• Start Date: 2020-01-24
  • Tracking:
  • RFC PR: kadalu/rfcs#12
  • Status: In-Progress

Error codes in Gluster

Versions

v0.1 - 24th Jan, 2020.

Contributors

Amar Tumballi amar@kadalu.io @amarts Xavi Hernandez jahernan@redhat.com @xhernandez

Special thanks

Jeff Darcy jeff@pl.atyp.us - @jdarcy

Reference

https://github.com/gluster/glusterfs/issues/280

Introduction

The above github issue talks about the need for error-codes in glusterfs, and even goes to the details of how we can achieve it. This document is an attempt to consolidate all those points and come at something meaningful before we implement it for real.

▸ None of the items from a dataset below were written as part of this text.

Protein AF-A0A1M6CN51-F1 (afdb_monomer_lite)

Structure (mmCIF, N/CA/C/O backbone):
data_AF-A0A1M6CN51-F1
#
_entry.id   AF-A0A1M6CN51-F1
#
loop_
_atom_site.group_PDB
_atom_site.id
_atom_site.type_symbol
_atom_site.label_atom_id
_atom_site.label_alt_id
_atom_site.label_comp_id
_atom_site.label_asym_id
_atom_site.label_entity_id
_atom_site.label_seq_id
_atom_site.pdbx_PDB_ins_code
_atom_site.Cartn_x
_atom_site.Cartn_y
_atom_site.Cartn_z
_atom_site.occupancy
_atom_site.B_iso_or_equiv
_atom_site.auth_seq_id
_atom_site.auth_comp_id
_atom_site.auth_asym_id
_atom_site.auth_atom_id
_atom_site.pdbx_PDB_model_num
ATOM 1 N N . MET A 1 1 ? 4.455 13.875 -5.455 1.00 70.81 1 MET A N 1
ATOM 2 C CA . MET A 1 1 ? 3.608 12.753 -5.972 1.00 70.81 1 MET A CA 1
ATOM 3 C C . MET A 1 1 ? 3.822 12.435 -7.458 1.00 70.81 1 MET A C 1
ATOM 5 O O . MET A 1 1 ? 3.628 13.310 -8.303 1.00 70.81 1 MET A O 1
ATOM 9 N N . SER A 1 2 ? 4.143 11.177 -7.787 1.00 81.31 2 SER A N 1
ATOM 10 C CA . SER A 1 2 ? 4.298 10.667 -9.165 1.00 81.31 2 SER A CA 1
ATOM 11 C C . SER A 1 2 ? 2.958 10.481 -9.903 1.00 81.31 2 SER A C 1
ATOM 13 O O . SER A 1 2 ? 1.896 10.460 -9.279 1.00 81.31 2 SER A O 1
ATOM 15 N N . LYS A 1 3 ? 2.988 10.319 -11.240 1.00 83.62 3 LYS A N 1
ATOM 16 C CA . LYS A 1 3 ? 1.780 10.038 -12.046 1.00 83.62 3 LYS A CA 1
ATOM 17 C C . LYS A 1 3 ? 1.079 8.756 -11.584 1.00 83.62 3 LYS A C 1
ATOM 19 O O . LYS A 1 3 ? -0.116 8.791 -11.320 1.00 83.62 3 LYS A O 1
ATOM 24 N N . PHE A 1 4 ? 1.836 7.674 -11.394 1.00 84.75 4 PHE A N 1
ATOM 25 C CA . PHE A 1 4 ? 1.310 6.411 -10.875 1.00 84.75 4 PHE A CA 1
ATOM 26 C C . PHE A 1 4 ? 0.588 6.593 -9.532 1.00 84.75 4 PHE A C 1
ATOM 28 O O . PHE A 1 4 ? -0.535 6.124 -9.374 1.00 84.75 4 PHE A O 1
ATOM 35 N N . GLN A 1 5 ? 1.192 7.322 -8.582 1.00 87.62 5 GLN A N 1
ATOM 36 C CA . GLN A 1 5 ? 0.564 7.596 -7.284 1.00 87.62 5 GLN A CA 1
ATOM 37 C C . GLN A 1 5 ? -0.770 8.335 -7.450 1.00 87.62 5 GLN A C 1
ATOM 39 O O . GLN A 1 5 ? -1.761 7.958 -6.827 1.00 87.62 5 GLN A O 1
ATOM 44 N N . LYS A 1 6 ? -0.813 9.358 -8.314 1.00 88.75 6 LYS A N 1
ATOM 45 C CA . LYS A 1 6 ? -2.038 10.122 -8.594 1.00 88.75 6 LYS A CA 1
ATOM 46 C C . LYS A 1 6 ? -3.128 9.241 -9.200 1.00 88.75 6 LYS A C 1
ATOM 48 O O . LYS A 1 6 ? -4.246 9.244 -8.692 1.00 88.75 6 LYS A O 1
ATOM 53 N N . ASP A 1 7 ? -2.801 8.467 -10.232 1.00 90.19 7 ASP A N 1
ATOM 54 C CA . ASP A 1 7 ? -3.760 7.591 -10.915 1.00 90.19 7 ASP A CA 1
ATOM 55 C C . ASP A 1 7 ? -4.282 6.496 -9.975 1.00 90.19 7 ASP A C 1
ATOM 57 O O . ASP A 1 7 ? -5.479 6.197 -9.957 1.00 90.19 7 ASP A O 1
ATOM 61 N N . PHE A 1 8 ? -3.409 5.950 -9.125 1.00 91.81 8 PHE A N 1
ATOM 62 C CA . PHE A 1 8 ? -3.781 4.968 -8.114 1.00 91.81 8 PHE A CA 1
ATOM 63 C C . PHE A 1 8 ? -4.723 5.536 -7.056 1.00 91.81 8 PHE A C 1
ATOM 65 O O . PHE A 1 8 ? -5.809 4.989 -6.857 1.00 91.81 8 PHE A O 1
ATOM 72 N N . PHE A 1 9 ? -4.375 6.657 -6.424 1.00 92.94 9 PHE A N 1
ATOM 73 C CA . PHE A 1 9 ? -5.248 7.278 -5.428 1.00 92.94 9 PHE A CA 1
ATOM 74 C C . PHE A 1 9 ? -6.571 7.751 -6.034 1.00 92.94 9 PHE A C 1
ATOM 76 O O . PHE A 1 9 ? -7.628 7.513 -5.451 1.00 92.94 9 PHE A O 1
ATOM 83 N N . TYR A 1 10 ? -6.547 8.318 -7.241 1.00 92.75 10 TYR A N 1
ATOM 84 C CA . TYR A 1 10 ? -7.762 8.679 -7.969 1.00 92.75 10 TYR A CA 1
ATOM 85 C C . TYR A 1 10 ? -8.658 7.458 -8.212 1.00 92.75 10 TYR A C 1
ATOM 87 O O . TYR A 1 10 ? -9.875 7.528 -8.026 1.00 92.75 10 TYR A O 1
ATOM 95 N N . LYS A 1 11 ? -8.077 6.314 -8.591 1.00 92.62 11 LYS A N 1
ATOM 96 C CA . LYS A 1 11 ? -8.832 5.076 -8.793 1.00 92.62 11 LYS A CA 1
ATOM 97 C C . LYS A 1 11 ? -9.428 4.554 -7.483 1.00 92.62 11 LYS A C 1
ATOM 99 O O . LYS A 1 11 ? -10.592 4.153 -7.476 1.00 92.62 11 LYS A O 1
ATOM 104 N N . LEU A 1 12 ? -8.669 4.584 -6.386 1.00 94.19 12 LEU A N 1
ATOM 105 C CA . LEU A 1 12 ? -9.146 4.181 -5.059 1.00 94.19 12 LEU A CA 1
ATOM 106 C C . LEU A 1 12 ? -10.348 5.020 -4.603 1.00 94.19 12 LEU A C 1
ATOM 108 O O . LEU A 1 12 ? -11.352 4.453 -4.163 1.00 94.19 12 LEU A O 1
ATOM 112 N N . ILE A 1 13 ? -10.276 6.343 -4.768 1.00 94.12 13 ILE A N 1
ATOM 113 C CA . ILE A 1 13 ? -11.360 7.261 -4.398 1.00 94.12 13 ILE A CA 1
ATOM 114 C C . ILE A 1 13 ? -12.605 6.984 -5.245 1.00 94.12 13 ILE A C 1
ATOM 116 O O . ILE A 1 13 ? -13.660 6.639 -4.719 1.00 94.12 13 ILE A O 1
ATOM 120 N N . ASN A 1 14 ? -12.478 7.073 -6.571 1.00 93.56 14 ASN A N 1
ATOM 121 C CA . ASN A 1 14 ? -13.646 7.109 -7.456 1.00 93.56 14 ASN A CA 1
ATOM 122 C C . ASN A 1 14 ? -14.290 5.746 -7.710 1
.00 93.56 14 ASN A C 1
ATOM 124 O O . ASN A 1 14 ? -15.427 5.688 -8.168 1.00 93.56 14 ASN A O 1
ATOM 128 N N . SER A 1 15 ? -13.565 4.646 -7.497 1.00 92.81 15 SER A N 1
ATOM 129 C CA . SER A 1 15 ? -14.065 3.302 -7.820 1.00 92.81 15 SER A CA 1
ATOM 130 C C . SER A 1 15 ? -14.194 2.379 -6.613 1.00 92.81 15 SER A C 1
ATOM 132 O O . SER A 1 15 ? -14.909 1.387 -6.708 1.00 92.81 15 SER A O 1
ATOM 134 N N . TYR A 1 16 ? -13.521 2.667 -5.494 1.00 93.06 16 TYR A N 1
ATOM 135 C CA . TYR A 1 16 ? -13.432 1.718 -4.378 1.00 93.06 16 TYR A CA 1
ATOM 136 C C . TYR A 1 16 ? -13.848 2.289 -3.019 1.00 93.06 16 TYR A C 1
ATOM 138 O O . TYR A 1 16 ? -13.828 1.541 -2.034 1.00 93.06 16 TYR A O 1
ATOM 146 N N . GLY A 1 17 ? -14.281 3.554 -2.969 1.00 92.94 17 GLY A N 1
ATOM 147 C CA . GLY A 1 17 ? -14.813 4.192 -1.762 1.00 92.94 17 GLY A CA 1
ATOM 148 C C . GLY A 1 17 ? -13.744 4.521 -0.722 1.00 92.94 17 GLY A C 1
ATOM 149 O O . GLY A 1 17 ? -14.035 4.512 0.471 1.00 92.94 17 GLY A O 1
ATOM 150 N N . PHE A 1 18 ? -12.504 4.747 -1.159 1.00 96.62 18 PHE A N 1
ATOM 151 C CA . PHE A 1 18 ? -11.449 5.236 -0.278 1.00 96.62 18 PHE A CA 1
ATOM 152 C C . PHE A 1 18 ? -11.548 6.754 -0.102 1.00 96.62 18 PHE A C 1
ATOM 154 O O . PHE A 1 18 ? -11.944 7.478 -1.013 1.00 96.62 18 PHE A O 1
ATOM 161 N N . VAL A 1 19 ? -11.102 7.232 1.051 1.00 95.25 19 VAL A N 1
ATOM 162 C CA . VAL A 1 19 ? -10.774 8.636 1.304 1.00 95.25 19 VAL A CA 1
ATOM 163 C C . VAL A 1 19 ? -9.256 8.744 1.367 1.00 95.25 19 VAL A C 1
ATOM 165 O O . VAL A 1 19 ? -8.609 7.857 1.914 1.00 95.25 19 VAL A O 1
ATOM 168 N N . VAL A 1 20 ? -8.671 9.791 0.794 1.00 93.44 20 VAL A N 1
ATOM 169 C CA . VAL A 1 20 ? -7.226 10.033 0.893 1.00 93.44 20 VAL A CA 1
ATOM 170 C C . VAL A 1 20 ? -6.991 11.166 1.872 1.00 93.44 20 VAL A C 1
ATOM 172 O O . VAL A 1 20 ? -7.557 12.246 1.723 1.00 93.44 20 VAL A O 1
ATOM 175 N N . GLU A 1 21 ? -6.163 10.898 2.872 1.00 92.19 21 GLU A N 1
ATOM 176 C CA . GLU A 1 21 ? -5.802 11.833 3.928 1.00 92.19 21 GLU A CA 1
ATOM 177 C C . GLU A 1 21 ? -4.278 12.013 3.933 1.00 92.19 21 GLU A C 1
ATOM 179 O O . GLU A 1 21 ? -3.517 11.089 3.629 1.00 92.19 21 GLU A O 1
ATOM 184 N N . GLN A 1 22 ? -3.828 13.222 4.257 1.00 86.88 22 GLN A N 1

The need for this is very simple, and critical too. At any point of execution, if there is a failure, we should be having exact reason for failure, instead of making guesses. This also allows us to reduce the logs, and debugging effort in case of problems. If a product is easy to debug, then it means, it is easy to maintain, and improve.

Challenges

  • The first and foremost problem is, the amount of changes we need to do to complete the effort.
  • Changes shouldn’t be very disruptive, and should be easier to review.
  • This should be done without disturbing the current code flow, so we can break it into multiple smaller patches, without breaking regression.
  • Need contribution across codebase, so more of collaborated activity.

Points from github issue

  • We only have 32 bits to use, so breaking it into multiple groups of fewer bits would be useful.
  • Originator ID (to identify which xlator) caused the issue is very helpful.
  • The errorcodes should be negative to indicate error, so, 0 can be reserved for success, and +ve is for other overloaded success values.
  • Instead of static id, good to get originator-id (or xlator id) in run time.

Proposed solution

  • Use return value to indicate error code, let errno continue to exist till we make complete changes.
    • This is easier to make change in codebase, as (ret < 0) is considered failure already.
    • This doesn’t impact the checks we have to compare errno and then decide what to do. Keeping it the same would make regressions run smoothly and also would help in quicker reviews.
  • Reserve 8k worth (13bits) of error-codes per translator.
    • Allows 17 more bits for originator-id and other things.
  • Provide a thread local pointer in gf_strerror(), so one can use it similar to strerror(). Also provide an alternative to return filled pointer like uuid_utoa_r().
    • The thread local pointer would be used in most places where it is just used in logging.
    • The alternative method would be used if one needs to store the pointer, or use it more than one time.
  • Make sure to check the complete execution path to treat negative value as error, not just -1.
    • This should be done more carefully.
  • Let each translator have their static ID through enum.
    • In the initial version it wouldn’t be runtime, and not per instance of xlator.

Future improvements

Design a way to get details of translators running on server-side, and their run-time-id, during client-handshake. That way, we can pin-point the issue to a particular instance of translator in future, instead of the static id. This will be useful for translators designed and written outside of glusterfs too.